◆ **EXERCISE REQUIREMENTS**
Needed from the data below: every line from the one with "ATOM 63 C CA" up to and including the one with "ATOM 71 N N", repeated exactly and with nothing else.

Dataset entries
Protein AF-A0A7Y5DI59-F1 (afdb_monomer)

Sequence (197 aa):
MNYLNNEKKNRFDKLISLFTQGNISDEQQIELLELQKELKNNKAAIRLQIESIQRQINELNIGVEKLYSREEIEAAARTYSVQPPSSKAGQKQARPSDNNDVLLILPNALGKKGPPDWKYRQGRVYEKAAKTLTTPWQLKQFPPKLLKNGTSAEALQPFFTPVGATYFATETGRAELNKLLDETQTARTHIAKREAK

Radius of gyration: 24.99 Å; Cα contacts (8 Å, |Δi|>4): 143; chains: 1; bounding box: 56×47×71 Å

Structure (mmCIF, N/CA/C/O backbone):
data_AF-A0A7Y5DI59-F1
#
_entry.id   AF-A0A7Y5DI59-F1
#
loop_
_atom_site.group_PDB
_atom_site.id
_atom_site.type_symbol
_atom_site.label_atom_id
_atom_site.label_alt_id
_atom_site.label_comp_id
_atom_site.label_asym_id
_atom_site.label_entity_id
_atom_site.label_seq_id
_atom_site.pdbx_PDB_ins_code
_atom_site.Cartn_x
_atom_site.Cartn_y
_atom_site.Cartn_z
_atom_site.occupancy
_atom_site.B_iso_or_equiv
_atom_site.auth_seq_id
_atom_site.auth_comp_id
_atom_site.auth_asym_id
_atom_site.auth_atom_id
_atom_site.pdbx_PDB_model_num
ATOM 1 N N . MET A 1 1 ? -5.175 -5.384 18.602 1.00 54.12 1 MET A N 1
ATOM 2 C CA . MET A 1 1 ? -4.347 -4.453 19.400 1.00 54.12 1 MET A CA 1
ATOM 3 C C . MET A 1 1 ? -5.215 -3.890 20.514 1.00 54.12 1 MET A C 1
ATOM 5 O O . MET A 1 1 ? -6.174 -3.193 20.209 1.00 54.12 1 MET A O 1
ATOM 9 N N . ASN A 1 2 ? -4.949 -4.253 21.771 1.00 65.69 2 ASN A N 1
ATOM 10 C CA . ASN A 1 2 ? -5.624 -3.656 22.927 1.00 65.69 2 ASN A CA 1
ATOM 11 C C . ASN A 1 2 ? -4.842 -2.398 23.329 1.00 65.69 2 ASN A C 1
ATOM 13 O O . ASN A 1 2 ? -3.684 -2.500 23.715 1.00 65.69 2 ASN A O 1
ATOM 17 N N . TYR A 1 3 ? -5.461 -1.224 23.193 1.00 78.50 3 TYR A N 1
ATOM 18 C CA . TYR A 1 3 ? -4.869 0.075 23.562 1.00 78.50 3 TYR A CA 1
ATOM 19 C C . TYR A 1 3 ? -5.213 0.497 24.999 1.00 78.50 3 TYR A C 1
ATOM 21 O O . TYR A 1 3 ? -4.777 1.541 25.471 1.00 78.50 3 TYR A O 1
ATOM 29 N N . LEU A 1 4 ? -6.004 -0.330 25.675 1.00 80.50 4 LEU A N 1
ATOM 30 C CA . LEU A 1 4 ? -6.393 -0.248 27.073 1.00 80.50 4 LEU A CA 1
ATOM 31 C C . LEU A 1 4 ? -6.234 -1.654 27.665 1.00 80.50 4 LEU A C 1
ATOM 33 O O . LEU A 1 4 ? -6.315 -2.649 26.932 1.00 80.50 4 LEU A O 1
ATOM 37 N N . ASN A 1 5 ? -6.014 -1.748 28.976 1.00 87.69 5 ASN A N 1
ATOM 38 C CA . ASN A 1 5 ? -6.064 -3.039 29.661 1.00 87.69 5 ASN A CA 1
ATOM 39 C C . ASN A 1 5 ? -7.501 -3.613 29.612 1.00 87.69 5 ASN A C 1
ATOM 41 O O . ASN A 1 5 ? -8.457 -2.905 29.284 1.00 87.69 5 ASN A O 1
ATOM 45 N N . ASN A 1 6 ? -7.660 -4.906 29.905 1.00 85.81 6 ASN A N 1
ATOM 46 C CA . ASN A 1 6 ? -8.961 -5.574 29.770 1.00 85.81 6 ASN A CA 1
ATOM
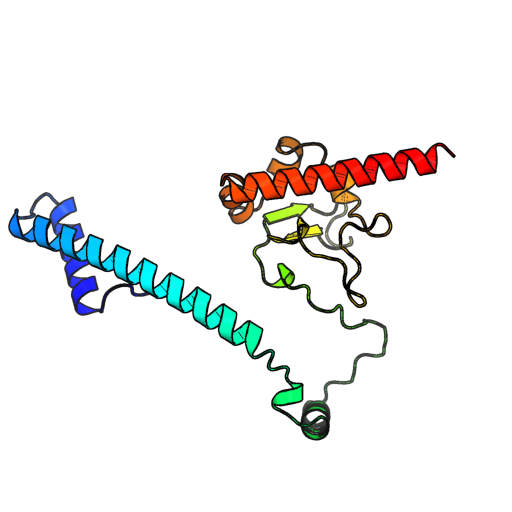 47 C C . ASN A 1 6 ? -10.055 -4.933 30.642 1.00 85.81 6 ASN A C 1
ATOM 49 O O . ASN A 1 6 ? -11.192 -4.817 30.197 1.00 8
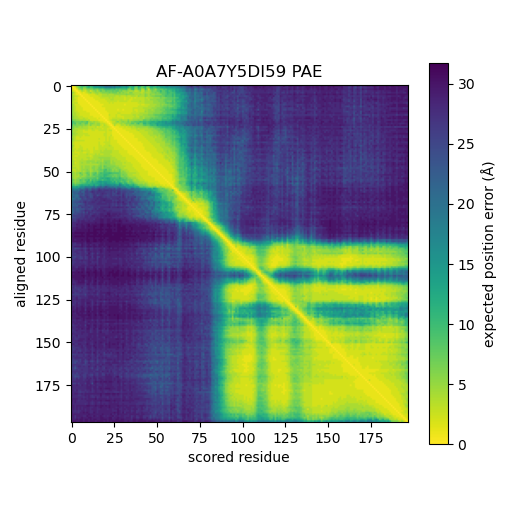5.81 6 ASN A O 1
ATOM 53 N N . GLU A 1 7 ? -9.711 -4.462 31.841 1.00 87.06 7 GLU A N 1
ATOM 54 C CA . GLU A 1 7 ? -10.651 -3.795 32.749 1.00 87.06 7 GLU A CA 1
ATOM 55 C C . GLU A 1 7 ? -11.157 -2.466 32.179 1.00 87.06 7 GLU A C 1
ATOM 57 O O . GLU A 1 7 ? -12.365 -2.252 32.071 1.00 87.06 7 GLU A O 1
ATOM 62 N N . LYS A 1 8 ? -10.244 -1.597 31.735 1.00 87.94 8 LYS A N 1
ATOM 63 C CA . LYS A 1 8 ? -10.567 -0.298 31.133 1.00 87.94 8 LYS A CA 1
ATOM 64 C C . LYS A 1 8 ? -11.302 -0.449 29.812 1.00 87.94 8 LYS A C 1
ATOM 66 O O . LYS A 1 8 ? -12.173 0.357 29.513 1.00 87.94 8 LYS A O 1
ATOM 71 N N . LYS A 1 9 ? -10.994 -1.486 29.033 1.00 86.75 9 LYS A N 1
ATOM 72 C CA . LYS A 1 9 ? -11.729 -1.798 27.805 1.00 86.75 9 LYS A CA 1
ATOM 73 C C . LYS A 1 9 ? -13.176 -2.184 28.101 1.00 86.75 9 LYS A C 1
ATOM 75 O O . LYS A 1 9 ? -14.081 -1.590 27.533 1.00 86.75 9 LYS A O 1
ATOM 80 N N . ASN A 1 10 ? -13.395 -3.103 29.041 1.00 89.75 10 ASN A N 1
ATOM 81 C CA . ASN A 1 10 ? -14.746 -3.493 29.445 1.00 89.75 10 ASN A CA 1
ATOM 82 C C . ASN A 1 10 ? -15.528 -2.296 30.009 1.00 89.75 10 ASN A C 1
ATOM 84 O O . ASN A 1 10 ? -16.723 -2.149 29.750 1.00 89.75 10 ASN A O 1
ATOM 88 N N . ARG A 1 11 ? -14.850 -1.415 30.759 1.00 90.00 11 ARG A N 1
ATOM 89 C CA . ARG A 1 11 ? -15.437 -0.173 31.271 1.00 90.00 11 ARG A CA 1
ATOM 90 C C . ARG A 1 11 ? -15.796 0.796 30.145 1.00 90.00 11 ARG A C 1
ATOM 92 O O . ARG A 1 11 ? -16.911 1.306 30.132 1.00 90.00 11 ARG A O 1
ATOM 99 N N . PHE A 1 12 ? -14.898 0.990 29.184 1.00 90.50 12 PHE A N 1
ATOM 100 C CA . PHE A 1 12 ? -15.122 1.808 27.996 1.00 90.50 12 PHE A CA 1
ATOM 101 C C . PHE A 1 12 ? -16.317 1.306 27.176 1.00 90.50 12 PHE A C 1
ATOM 103 O O . PHE A 1 12 ? -17.213 2.087 26.869 1.00 90.50 12 PHE A O 1
ATOM 110 N N . ASP A 1 13 ? -16.385 0.002 26.899 1.00 89.56 13 ASP A N 1
ATOM 111 C CA . ASP A 1 13 ? -17.481 -0.614 26.142 1.00 89.56 13 ASP A CA 1
ATOM 112 C C . ASP A 1 13 ? -18.830 -0.431 26.864 1.00 89.56 13 ASP A C 1
ATOM 114 O O . ASP A 1 13 ? -19.845 -0.102 26.244 1.00 89.56 13 ASP A O 1
ATOM 118 N N . LYS A 1 14 ? -18.837 -0.549 28.200 1.00 91.25 14 LYS A N 1
ATOM 119 C CA . LYS A 1 14 ? -20.024 -0.293 29.027 1.00 91.25 14 LYS A CA 1
ATOM 120 C C . LYS A 1 14 ? -20.457 1.177 28.984 1.00 91.25 14 LYS A C 1
ATOM 122 O O . LYS A 1 14 ? -21.648 1.448 28.852 1.00 91.25 14 LYS A O 1
ATOM 127 N N . LEU A 1 15 ? -19.516 2.118 29.067 1.00 90.94 15 LEU A N 1
ATOM 128 C CA . LEU A 1 15 ? -19.803 3.555 28.996 1.00 90.94 15 LEU A CA 1
ATOM 129 C C . LEU A 1 15 ? -20.305 3.972 27.607 1.00 90.94 15 LEU A C 1
ATOM 131 O O . LEU A 1 15 ? -21.254 4.743 27.515 1.00 90.94 15 LEU A O 1
ATOM 135 N N . ILE A 1 16 ? -19.751 3.409 26.530 1.00 90.56 16 ILE A N 1
ATOM 136 C CA . ILE A 1 16 ? -20.256 3.603 25.160 1.00 90.56 16 ILE A CA 1
ATOM 137 C C . ILE A 1 16 ? -21.700 3.092 25.034 1.00 90.56 16 ILE A C 1
ATOM 139 O O . ILE A 1 16 ? -22.546 3.760 24.435 1.00 90.56 16 ILE A O 1
ATOM 143 N N . SER A 1 17 ? -22.012 1.933 25.625 1.00 90.06 17 SER A N 1
ATOM 144 C CA . SER A 1 17 ? -23.382 1.406 25.640 1.00 90.06 17 SER A CA 1
ATOM 145 C C . SER A 1 17 ? -24.347 2.322 26.399 1.00 90.06 17 SER A C 1
ATOM 147 O O . SER A 1 17 ? -25.467 2.524 25.946 1.00 90.06 17 SER A O 1
ATOM 149 N N . LEU A 1 18 ? -23.932 2.898 27.531 1.00 89.62 18 LEU A N 1
ATOM 150 C CA . LEU A 1 18 ? -24.763 3.842 28.291 1.00 89.62 18 LEU A CA 1
ATOM 151 C C . LEU A 1 18 ? -24.948 5.169 27.544 1.00 89.62 18 LEU A C 1
ATOM 153 O O . LEU A 1 18 ? -26.059 5.695 27.497 1.00 89.62 18 LEU A O 1
ATOM 157 N N . PHE A 1 19 ? -23.887 5.668 26.903 1.00 89.62 19 PHE A N 1
ATOM 158 C CA . PHE A 1 19 ? -23.921 6.880 26.085 1.00 89.62 19 PHE A CA 1
ATOM 159 C C . PHE A 1 19 ? -24.887 6.739 24.902 1.00 89.62 19 PHE A C 1
ATOM 161 O O . PHE A 1 19 ? -25.721 7.609 24.672 1.00 89.62 19 PHE A O 1
ATOM 168 N N . THR A 1 20 ? -24.825 5.617 24.178 1.00 87.94 20 THR A N 1
ATOM 169 C CA . THR A 1 20 ? -25.717 5.342 23.033 1.00 87.94 20 THR A CA 1
ATOM 170 C C . THR A 1 20 ? -27.176 5.134 23.436 1.00 87.94 20 THR A C 1
ATOM 172 O O . THR A 1 20 ? -28.070 5.430 22.649 1.00 87.94 20 THR A O 1
ATOM 175 N N . GLN A 1 21 ? -27.427 4.673 24.663 1.00 89.75 21 GLN A N 1
ATOM 176 C CA . GLN A 1 21 ? -28.770 4.538 25.236 1.00 89.75 21 GLN A CA 1
ATOM 177 C C . GLN A 1 21 ? -29.309 5.844 25.846 1.00 89.75 21 GLN A C 1
ATOM 179 O O . GLN A 1 21 ? -30.450 5.864 26.298 1.00 89.75 21 GLN A O 1
ATOM 184 N N . GLY A 1 22 ? -28.510 6.918 25.890 1.00 87.06 22 GLY A N 1
ATOM 185 C CA . GLY A 1 22 ? -28.887 8.193 26.513 1.00 87.06 22 GLY A CA 1
ATOM 186 C C . GLY A 1 22 ? -28.945 8.166 28.047 1.00 87.06 22 GLY A C 1
ATOM 187 O O . GLY A 1 22 ? -29.366 9.144 28.652 1.00 87.06 22 GLY A O 1
ATOM 188 N N . ASN A 1 23 ? -28.497 7.077 28.680 1.00 89.38 23 ASN A N 1
ATOM 189 C CA . ASN A 1 23 ? -28.564 6.843 30.128 1.00 89.38 23 ASN A CA 1
ATOM 190 C C . ASN A 1 23 ? -27.180 6.975 30.780 1.00 89.38 23 ASN A C 1
ATOM 192 O O . ASN A 1 23 ? -26.755 6.108 31.546 1.00 89.38 23 ASN A O 1
ATOM 196 N N . ILE A 1 24 ? -26.449 8.032 30.435 1.00 91.25 24 ILE A N 1
ATOM 197 C CA . ILE A 1 24 ? -25.099 8.285 30.942 1.00 91.25 24 ILE A CA 1
ATOM 198 C C . ILE A 1 24 ? -25.096 9.523 31.839 1.00 91.25 24 ILE A C 1
ATOM 200 O O . ILE A 1 24 ? -25.634 10.561 31.459 1.00 91.25 24 ILE A O 1
ATOM 204 N N . SER A 1 25 ? -24.504 9.418 33.030 1.00 93.38 25 SER A N 1
ATOM 205 C CA . SER A 1 25 ? -24.342 10.571 33.927 1.00 93.38 25 SER A CA 1
ATOM 206 C C . SER A 1 25 ? -23.191 11.478 33.483 1.00 93.38 25 SER A C 1
ATOM 208 O O . SER A 1 25 ? -22.293 11.041 32.762 1.00 93.38 25 SER A O 1
ATOM 210 N N . ASP A 1 26 ? -23.168 12.723 33.957 1.00 90.94 26 ASP A N 1
ATOM 211 C CA . ASP A 1 26 ? -22.083 13.672 33.659 1.00 90.94 26 ASP A CA 1
ATOM 212 C C . ASP A 1 26 ? -20.710 13.132 34.100 1.00 90.94 26 ASP A C 1
ATOM 214 O O . ASP A 1 26 ? -19.729 13.214 33.364 1.00 90.94 26 ASP A O 1
ATOM 218 N N . GLU A 1 27 ? -20.650 12.475 35.261 1.00 91.81 27 GLU A N 1
ATOM 219 C CA . GLU A 1 27 ? -19.444 11.807 35.771 1.00 91.81 27 GLU A CA 1
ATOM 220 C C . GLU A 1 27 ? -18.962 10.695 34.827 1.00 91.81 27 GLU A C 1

◆ **RESPONSE TO THE TASK**
ATOM 63 C CA . LYS A 1 8 ? -10.567 -0.298 31.133 1.00 87.94 8 LYS A CA 1
ATOM 64 C C . LYS A 1 8 ? -11.302 -0.449 29.812 1.00 87.94 8 LYS A C 1
ATOM 66 O O . LYS A 1 8 ? -12.173 0.357 29.513 1.00 87.94 8 LYS A O 1
ATOM 71 N N . LYS A 1 9 ? -10.994 -1.486 29.033 1.00 86.75 9 LYS A N 1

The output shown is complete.